Given information:
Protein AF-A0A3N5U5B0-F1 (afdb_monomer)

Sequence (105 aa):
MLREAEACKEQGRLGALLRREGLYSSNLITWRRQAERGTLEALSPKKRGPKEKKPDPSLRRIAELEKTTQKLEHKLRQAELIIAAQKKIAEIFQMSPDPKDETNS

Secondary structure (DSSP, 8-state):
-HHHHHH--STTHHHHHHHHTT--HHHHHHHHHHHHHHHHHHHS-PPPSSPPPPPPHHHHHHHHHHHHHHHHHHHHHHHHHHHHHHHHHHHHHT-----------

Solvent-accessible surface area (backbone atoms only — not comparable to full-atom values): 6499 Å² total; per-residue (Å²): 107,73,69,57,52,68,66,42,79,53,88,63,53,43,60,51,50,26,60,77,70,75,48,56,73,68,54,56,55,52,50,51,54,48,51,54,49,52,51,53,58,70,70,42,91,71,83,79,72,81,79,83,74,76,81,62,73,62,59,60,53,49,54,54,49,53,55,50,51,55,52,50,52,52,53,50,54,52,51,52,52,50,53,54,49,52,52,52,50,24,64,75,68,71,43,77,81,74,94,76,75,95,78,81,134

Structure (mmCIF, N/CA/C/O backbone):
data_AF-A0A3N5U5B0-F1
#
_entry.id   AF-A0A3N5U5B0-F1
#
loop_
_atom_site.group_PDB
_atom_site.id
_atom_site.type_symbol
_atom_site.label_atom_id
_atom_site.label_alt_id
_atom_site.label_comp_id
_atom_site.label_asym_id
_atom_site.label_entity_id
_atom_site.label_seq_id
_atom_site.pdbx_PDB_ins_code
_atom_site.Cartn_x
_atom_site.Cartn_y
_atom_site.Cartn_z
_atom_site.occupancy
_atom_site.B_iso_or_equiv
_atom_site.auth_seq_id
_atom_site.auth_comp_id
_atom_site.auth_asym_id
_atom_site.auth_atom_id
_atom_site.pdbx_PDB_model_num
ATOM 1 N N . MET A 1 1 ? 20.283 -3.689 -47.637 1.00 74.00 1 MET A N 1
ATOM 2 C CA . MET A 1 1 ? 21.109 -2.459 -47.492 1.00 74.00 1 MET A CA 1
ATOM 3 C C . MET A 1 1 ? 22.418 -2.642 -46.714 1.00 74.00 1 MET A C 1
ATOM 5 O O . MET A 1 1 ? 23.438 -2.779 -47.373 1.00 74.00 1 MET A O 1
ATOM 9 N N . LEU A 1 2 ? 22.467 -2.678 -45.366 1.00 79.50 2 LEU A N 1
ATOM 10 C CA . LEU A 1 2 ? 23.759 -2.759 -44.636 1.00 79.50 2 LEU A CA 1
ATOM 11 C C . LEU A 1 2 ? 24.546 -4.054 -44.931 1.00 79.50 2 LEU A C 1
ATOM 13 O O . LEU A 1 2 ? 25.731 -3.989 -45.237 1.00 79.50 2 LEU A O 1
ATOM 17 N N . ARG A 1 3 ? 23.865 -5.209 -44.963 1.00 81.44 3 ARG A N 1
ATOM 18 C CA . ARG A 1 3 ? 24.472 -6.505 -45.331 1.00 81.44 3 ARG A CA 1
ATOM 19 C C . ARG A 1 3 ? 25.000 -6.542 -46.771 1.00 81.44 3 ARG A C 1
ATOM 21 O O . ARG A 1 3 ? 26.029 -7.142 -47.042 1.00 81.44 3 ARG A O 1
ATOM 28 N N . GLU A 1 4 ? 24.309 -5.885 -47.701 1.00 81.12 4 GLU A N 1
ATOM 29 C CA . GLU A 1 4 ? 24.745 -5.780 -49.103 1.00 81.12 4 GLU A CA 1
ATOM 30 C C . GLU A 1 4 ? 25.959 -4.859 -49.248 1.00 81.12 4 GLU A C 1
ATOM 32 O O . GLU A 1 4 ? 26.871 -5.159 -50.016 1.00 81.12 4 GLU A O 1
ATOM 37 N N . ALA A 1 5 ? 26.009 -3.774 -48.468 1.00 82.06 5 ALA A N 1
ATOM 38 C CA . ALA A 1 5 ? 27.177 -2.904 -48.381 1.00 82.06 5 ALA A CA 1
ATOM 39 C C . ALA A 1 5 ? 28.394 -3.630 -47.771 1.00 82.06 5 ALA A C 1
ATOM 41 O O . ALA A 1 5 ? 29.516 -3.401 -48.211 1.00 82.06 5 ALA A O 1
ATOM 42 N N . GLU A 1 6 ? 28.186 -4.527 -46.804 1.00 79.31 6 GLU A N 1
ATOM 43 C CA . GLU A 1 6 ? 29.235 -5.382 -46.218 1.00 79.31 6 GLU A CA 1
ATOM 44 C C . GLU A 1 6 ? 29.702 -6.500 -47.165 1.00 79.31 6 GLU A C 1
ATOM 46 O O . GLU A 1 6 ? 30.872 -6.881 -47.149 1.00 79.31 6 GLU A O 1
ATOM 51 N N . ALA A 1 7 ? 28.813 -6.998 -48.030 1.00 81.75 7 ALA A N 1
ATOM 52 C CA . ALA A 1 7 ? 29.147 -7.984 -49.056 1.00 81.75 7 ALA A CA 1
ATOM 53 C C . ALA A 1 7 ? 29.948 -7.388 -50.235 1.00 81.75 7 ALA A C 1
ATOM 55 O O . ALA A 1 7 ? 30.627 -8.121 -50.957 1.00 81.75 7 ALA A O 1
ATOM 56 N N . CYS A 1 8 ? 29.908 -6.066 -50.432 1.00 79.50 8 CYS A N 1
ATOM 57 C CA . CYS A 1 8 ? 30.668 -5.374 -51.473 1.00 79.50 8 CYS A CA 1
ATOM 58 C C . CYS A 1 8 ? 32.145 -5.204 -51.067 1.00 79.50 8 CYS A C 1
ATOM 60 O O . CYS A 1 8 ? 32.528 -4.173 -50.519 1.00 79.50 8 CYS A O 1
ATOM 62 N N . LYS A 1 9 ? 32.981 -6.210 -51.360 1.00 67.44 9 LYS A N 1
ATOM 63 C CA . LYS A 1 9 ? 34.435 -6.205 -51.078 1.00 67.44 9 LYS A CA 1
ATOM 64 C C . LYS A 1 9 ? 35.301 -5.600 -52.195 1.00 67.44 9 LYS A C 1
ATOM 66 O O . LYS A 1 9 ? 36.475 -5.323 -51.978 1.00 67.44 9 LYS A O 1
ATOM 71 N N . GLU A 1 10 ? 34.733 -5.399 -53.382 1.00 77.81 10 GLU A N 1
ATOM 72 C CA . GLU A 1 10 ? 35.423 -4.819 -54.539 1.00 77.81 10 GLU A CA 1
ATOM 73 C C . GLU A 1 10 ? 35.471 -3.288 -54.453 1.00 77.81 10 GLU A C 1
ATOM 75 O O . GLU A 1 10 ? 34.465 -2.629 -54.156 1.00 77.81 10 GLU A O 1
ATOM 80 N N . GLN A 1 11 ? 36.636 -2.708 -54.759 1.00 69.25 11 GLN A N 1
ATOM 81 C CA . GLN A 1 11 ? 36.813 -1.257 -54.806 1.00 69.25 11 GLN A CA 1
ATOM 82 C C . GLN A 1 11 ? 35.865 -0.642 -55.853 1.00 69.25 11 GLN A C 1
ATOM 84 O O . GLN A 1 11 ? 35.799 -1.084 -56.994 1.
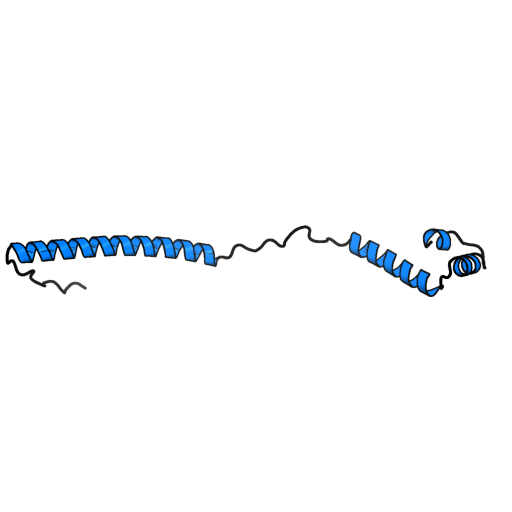00 69.25 11 GLN A O 1
ATOM 89 N N . GLY A 1 12 ? 35.083 0.365 -55.452 1.00 75.88 12 GLY A N 1
ATOM 90 C CA . GLY A 1 12 ? 34.156 1.094 -56.333 1.00 75.88 12 GLY A CA 1
ATOM 91 C C . GLY A 1 12 ? 32.729 0.531 -56.420 1.00 75.88 12 GLY A C 1
ATOM 92 O O . GLY A 1 12 ? 31.790 1.308 -56.618 1.00 75.88 12 GLY A O 1
ATOM 93 N N . ARG A 1 13 ? 32.517 -0.768 -56.167 1.00 83.06 13 ARG A N 1
ATOM 94 C CA . ARG A 1 13 ? 31.176 -1.388 -56.173 1.00 83.06 13 ARG A CA 1
ATOM 95 C C . ARG A 1 13 ? 30.275 -0.844 -55.066 1.00 83.06 13 ARG A C 1
ATOM 97 O O . ARG A 1 13 ? 29.102 -0.570 -55.304 1.00 83.06 13 ARG A O 1
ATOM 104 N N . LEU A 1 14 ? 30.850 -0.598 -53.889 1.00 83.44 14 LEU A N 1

What you have to do: If a line of the records includes the string "backbone", copy it out.

Exercise output:
Solvent-accessible surface area (backbone atoms only — not comparable to full-atom values): 6499 Å² total; per-residue (Å²): 107,73,69,57,52,68,66,42,79,53,88,63,53,43,60,51,50,26,60,77,70,75,48,56,73,68,54,56,55,52,50,51,54,48,51,54,49,52,51,53,58,70,70,42,91,71,83,79,72,81,79,83,74,76,81,62,73,62,59,60,53,49,54,54,49,53,55,50,51,55,52,50,52,52,53,50,54,52,51,52,52,50,53,54,49,52,52,52,50,24,64,75,68,71,43,77,81,74,94,76,75,95,78,81,134
Structure (mmCIF, N/CA/C/O backbone):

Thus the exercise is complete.